С утеса неслись проклятия.
— Я должна рассказать Фаллону!
Фаллон лежал на берегу, будто отдыхая после трудного подъема к шатру. Его голова была повернута. Казалось, он всматривается в омут, в котором Сина едва не утонула. Легкий, холодно мерцающий туман вставал от темной воды. На лице и волосах чародея блестели бисеринки влаги.
— Мастер, — тихо сказала Сина. Ей показалось, что чародей спит. — Ньял свободен! Он сбежал ночью!
Старик не пошевелился, Сина тронула его за плечо. Чародей был мертв. Убирая его волосы с глаз, Сина увидела на лбу рану: глубокий посиневший порез. В окоченевшей руке чародей сжимал большое золотое кольцо. Слезы залили глаза Сины, ее голос дрогнул.
— Учитель мой, а я-то только начала понимать…
Она замолчала. Неподвижное тело Фаллона было холодным и пустым.

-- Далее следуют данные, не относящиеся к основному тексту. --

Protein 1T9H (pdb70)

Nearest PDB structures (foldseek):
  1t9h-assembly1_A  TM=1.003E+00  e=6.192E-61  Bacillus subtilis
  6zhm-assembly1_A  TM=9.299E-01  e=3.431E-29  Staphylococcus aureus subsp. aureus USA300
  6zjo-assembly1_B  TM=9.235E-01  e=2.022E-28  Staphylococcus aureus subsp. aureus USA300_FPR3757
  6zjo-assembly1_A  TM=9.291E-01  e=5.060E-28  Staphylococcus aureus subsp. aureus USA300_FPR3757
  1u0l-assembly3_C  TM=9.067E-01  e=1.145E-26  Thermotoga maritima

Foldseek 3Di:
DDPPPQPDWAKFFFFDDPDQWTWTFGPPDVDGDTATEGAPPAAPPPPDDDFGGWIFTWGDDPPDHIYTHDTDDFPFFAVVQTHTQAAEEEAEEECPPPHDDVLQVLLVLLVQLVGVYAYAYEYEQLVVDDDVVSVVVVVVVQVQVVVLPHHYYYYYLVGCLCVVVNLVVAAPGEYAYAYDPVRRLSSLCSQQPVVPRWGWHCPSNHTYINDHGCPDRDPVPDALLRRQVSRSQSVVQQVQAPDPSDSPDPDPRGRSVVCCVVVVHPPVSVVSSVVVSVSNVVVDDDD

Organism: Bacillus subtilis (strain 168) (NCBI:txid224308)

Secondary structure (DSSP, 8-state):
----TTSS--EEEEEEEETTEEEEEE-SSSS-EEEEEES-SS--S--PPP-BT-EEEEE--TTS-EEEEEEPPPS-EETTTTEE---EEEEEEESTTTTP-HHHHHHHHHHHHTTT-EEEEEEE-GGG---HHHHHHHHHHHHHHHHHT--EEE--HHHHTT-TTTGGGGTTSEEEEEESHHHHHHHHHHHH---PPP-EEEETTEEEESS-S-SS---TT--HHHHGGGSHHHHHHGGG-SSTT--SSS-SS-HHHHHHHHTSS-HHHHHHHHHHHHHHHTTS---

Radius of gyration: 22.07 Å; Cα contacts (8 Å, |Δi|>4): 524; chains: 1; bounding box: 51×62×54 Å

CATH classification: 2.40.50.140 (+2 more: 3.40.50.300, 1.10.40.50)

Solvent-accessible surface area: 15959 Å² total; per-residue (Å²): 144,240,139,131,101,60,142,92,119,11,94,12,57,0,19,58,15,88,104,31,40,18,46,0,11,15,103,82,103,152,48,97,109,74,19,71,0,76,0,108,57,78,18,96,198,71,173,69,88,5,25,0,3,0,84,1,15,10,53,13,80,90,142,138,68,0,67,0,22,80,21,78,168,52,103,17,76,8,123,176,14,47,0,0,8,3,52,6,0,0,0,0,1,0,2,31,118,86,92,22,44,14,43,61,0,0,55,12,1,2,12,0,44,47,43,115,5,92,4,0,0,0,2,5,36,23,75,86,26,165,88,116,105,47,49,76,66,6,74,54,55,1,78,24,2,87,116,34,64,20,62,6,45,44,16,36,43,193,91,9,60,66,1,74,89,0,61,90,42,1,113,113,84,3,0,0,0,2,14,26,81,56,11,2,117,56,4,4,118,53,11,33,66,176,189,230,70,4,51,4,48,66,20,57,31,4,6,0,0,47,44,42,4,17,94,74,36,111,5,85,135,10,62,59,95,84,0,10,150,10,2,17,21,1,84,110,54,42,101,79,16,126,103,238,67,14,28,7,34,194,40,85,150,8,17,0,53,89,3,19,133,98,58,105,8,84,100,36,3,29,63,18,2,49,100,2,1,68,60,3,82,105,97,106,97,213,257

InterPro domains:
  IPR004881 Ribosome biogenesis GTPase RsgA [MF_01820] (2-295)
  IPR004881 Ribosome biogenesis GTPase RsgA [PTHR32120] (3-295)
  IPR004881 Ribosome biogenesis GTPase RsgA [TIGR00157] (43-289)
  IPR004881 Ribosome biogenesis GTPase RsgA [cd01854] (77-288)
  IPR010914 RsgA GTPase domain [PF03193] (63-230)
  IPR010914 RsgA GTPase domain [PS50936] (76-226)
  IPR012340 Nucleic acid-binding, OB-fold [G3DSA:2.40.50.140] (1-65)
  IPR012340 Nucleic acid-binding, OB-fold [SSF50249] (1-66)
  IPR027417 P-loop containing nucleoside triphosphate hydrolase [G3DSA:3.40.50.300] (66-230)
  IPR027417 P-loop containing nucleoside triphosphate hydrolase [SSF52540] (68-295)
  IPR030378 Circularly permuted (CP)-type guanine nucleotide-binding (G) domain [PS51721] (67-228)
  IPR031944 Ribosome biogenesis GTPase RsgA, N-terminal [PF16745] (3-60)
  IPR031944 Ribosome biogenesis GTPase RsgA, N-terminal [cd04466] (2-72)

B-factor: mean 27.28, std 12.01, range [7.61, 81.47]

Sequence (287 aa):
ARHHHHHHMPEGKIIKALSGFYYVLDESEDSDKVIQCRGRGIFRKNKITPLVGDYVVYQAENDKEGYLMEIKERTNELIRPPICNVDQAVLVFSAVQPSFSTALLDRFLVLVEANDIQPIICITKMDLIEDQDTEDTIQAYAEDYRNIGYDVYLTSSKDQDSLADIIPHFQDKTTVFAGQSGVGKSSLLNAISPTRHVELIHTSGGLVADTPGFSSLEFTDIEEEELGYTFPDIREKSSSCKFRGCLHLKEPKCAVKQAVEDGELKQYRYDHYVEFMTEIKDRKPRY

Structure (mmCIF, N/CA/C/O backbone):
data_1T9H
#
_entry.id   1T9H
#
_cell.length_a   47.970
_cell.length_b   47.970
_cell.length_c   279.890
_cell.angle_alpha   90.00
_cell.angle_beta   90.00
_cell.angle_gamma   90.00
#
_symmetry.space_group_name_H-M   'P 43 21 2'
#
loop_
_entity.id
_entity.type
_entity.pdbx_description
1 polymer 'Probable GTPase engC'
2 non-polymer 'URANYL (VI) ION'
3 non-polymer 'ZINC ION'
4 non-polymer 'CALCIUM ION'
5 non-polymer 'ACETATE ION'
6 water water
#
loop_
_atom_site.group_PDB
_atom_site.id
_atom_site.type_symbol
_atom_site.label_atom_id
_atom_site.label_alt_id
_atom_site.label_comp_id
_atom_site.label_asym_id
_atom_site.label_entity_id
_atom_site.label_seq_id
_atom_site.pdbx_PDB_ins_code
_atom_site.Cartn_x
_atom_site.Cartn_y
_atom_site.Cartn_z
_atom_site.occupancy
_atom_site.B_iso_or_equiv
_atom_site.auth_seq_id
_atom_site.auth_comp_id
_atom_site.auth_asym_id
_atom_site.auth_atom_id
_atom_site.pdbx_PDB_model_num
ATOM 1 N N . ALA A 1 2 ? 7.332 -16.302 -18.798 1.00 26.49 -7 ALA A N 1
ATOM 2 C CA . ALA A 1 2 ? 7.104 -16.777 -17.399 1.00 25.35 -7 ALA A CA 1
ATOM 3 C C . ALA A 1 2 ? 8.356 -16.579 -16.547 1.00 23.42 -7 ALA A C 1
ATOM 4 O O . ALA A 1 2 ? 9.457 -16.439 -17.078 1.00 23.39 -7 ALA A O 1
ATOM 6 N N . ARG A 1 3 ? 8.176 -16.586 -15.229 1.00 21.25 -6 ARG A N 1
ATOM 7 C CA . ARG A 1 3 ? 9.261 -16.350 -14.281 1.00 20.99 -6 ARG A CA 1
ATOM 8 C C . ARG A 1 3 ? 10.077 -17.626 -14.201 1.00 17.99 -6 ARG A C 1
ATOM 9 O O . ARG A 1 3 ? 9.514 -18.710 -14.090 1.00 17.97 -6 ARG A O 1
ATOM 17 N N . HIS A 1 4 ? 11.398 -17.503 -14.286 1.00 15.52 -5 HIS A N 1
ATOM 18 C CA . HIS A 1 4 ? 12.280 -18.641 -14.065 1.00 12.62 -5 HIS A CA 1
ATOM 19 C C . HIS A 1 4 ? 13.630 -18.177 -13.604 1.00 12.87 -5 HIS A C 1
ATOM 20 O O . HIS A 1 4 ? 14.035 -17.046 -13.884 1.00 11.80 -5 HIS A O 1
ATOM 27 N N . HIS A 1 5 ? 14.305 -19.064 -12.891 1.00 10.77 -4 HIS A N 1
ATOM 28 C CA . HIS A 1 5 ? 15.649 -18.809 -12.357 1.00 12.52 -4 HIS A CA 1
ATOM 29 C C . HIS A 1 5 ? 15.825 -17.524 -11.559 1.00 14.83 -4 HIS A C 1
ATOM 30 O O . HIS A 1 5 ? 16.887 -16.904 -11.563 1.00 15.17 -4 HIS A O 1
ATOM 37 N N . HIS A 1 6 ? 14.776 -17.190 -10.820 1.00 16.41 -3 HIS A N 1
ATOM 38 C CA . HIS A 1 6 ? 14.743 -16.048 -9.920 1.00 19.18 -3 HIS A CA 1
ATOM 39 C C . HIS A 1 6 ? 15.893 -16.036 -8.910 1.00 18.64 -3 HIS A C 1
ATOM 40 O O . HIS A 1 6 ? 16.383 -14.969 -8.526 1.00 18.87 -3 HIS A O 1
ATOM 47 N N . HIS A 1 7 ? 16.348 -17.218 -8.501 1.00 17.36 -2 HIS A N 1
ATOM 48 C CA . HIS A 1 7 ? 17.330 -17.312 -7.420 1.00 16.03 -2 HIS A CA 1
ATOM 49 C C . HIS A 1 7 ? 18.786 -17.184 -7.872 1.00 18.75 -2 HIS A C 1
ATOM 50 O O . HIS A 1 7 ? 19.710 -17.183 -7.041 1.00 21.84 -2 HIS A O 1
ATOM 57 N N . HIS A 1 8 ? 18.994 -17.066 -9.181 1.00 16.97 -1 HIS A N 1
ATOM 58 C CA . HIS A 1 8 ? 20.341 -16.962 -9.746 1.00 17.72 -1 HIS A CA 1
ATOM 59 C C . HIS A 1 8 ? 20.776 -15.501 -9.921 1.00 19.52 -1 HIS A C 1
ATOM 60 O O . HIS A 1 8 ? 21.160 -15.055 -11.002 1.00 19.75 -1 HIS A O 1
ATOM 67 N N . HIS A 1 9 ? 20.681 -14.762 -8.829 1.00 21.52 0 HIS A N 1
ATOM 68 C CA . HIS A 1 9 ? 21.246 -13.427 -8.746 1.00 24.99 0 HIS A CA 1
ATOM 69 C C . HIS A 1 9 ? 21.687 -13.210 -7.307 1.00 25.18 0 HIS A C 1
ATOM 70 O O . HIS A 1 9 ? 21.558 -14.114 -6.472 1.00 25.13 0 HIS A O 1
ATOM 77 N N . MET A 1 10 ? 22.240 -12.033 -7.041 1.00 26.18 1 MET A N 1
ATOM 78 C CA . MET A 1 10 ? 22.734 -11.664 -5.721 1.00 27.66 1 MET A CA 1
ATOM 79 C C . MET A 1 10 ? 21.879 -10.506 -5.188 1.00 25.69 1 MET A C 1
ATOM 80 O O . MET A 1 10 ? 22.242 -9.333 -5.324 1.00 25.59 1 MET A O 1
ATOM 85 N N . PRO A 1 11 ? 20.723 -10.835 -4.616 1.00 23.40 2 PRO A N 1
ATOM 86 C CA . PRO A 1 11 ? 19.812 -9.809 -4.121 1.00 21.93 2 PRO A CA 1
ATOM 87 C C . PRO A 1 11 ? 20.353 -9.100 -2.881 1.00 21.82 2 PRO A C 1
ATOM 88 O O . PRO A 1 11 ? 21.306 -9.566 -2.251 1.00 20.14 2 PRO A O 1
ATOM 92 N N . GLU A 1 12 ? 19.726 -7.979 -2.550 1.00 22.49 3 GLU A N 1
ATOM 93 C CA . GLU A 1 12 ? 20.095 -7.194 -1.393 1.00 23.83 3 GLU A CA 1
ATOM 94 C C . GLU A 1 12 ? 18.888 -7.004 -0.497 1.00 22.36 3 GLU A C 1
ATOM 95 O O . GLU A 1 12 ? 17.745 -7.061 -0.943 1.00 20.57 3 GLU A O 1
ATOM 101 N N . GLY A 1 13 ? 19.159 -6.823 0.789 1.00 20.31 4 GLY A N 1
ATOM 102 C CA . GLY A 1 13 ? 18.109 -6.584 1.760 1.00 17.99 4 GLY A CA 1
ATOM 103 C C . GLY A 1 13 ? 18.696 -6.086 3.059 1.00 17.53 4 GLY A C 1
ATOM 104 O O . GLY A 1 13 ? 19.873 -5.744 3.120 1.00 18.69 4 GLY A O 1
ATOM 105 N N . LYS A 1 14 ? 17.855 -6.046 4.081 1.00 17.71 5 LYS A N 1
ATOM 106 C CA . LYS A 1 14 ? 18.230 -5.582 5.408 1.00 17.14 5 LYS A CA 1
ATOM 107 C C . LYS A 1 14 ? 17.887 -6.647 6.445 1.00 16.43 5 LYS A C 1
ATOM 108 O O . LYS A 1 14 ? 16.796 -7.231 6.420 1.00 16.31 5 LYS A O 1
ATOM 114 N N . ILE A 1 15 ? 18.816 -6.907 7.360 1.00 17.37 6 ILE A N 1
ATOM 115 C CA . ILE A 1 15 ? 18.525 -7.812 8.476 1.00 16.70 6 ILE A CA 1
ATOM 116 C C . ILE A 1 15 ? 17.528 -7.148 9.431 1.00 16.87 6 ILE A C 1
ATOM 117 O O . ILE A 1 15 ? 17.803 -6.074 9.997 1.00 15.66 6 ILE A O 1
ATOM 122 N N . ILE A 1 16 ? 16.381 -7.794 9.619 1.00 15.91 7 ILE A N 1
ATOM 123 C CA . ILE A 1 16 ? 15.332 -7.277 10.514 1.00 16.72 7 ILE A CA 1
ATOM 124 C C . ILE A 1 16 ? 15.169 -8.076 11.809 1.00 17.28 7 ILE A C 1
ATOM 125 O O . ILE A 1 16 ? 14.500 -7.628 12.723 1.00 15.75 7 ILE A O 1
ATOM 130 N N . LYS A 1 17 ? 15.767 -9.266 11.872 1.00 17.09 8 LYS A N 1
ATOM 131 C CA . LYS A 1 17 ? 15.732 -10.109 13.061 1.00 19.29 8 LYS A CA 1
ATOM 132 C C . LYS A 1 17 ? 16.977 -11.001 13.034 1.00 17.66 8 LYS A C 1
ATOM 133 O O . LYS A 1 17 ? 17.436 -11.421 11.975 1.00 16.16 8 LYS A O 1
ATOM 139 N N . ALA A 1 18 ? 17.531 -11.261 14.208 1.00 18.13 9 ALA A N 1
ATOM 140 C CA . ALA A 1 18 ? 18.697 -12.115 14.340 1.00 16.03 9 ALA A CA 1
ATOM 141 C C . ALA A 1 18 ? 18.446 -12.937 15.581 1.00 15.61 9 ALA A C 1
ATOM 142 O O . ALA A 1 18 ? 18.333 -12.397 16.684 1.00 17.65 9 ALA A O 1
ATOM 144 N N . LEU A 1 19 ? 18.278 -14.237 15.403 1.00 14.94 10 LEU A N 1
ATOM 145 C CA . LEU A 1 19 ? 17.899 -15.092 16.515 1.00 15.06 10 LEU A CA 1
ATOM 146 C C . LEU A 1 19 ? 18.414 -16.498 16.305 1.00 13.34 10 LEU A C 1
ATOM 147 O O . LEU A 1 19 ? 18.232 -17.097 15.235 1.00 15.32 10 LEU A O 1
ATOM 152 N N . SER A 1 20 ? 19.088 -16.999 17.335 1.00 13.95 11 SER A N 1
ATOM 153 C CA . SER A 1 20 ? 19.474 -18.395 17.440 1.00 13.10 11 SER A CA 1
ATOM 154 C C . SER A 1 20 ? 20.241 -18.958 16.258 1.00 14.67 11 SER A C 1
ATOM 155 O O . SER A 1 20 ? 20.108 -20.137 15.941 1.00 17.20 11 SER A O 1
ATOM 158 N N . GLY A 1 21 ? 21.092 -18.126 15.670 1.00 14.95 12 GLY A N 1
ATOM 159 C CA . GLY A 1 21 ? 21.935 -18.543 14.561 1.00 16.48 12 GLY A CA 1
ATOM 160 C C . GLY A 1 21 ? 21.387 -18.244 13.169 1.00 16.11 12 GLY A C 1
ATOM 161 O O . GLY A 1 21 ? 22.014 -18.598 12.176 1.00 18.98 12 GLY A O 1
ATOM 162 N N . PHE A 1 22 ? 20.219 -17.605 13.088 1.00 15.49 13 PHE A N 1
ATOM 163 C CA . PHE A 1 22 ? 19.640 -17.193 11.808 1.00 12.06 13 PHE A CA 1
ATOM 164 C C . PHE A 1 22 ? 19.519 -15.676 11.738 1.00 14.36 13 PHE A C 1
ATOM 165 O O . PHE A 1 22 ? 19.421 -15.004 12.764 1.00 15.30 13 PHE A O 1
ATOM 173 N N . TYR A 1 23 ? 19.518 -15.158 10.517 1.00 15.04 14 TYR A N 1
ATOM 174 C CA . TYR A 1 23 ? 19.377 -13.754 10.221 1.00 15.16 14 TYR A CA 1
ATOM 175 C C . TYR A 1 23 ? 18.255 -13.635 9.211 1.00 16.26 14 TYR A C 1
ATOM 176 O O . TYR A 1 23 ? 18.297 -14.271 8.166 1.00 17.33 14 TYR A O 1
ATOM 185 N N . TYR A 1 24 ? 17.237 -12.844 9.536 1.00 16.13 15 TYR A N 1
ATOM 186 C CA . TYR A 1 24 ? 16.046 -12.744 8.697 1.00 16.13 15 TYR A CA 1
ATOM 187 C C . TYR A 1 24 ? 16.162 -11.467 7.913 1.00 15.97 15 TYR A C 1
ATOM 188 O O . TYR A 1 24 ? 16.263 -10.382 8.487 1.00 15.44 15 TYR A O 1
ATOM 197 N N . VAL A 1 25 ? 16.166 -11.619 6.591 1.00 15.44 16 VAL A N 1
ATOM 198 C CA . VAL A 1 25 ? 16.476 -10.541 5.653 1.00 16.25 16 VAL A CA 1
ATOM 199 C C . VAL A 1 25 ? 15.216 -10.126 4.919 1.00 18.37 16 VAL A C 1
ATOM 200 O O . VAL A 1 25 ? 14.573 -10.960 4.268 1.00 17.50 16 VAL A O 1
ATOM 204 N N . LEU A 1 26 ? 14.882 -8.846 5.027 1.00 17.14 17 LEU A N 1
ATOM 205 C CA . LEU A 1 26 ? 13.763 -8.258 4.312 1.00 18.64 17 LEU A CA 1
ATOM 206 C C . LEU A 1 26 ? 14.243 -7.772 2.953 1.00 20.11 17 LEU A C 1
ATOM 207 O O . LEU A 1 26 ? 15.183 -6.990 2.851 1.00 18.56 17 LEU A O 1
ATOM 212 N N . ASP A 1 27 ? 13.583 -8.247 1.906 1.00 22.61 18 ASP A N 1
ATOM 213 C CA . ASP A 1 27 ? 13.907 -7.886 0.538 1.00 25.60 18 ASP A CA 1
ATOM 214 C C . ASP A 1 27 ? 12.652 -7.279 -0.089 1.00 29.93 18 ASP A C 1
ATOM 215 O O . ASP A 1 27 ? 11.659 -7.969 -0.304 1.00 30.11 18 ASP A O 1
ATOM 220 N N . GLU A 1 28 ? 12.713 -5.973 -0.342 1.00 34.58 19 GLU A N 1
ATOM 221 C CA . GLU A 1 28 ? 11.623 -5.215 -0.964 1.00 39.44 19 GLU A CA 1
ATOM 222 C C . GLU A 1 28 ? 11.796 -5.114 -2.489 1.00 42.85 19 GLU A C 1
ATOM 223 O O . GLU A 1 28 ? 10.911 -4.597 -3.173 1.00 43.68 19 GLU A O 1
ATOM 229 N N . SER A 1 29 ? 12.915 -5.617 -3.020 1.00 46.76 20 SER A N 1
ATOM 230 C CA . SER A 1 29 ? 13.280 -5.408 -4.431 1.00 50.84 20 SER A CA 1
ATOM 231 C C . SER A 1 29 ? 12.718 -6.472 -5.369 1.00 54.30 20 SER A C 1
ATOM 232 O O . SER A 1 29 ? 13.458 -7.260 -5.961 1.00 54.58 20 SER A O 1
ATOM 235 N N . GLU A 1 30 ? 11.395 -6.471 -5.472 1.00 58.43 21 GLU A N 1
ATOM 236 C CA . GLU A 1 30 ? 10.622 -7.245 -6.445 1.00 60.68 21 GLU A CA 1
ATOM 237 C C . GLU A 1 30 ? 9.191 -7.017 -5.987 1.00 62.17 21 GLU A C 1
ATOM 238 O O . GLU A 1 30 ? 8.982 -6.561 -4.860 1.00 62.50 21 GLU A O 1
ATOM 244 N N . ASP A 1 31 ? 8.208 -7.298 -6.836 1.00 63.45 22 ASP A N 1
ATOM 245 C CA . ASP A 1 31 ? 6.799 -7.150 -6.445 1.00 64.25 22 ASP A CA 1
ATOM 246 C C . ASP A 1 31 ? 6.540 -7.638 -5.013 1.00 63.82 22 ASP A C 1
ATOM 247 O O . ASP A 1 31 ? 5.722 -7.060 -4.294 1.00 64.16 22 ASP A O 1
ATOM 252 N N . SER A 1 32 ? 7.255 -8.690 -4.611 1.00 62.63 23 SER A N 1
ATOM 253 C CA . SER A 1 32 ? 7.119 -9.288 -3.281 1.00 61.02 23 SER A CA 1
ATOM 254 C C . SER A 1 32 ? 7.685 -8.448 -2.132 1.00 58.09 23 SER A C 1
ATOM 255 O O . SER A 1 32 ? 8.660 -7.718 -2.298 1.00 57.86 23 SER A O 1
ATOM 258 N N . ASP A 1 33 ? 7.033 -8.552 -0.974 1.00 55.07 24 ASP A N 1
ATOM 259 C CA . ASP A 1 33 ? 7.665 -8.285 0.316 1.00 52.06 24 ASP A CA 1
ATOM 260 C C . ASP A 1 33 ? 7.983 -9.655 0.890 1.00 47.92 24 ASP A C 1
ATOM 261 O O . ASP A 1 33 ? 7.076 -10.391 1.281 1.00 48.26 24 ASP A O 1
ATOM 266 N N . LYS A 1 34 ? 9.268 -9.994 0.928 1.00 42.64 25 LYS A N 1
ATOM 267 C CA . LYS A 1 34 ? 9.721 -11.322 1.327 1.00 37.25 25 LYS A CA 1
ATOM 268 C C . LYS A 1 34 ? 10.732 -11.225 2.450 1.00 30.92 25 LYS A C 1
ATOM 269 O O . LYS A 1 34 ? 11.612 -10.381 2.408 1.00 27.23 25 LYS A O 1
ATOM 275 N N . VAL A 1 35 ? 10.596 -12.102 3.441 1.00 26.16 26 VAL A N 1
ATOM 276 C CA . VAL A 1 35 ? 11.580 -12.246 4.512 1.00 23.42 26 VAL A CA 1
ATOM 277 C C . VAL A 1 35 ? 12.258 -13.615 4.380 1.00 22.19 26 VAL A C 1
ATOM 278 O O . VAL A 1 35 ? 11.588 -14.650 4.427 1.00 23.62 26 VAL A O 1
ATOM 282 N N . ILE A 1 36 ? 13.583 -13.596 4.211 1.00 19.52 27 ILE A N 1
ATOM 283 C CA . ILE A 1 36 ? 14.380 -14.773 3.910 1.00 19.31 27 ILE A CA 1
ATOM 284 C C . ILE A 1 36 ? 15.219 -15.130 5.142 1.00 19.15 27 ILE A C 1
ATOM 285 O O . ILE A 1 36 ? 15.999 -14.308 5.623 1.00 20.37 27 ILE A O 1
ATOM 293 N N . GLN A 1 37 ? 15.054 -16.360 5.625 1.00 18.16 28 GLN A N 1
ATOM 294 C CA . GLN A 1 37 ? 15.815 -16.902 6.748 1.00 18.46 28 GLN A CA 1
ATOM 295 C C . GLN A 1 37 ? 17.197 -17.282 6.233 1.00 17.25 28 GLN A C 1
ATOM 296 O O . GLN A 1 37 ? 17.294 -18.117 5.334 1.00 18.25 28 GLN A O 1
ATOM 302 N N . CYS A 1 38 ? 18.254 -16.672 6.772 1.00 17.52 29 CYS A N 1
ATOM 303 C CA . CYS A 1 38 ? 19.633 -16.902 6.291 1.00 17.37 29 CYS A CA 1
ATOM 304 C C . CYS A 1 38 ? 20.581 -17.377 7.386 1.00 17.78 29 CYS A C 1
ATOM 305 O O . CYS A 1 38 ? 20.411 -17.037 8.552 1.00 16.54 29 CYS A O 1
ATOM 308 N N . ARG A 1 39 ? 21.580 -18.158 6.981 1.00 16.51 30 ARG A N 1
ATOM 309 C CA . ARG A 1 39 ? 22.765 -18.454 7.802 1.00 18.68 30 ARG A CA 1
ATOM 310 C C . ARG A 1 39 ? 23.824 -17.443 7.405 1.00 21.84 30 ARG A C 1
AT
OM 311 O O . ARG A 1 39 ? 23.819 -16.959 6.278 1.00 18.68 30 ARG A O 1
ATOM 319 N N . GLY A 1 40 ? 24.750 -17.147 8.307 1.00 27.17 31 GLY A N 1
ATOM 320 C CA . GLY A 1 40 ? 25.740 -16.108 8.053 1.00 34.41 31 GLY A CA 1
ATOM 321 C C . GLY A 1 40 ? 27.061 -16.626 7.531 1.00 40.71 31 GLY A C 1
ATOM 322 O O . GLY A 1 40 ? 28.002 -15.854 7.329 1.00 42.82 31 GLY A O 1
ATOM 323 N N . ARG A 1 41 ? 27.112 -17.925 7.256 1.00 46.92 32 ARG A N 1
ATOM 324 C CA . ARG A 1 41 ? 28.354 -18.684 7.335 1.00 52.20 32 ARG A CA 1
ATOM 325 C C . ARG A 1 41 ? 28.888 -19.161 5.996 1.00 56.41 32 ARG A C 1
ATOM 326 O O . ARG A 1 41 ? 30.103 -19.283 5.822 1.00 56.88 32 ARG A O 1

Возле тропы Сине встретился Финн. Девушка сказала ему, что Фаллон убит, и он привел пикси, чтобы те отнесли тело чародея к башне. Когда печальная весть разлетелась, собрались Племена. На скальном уступе, где проходил суд над Ньялом, сложили погребальный костер. Сина одела чародея в его лучший небесно- голубой балахон, заботливо расчесала его волосы и бороду. Фаллона положили на костер, и он лежал там, худой и какой-то ненастоящий, словно это была кукла, хитроумно сделанная эльфами.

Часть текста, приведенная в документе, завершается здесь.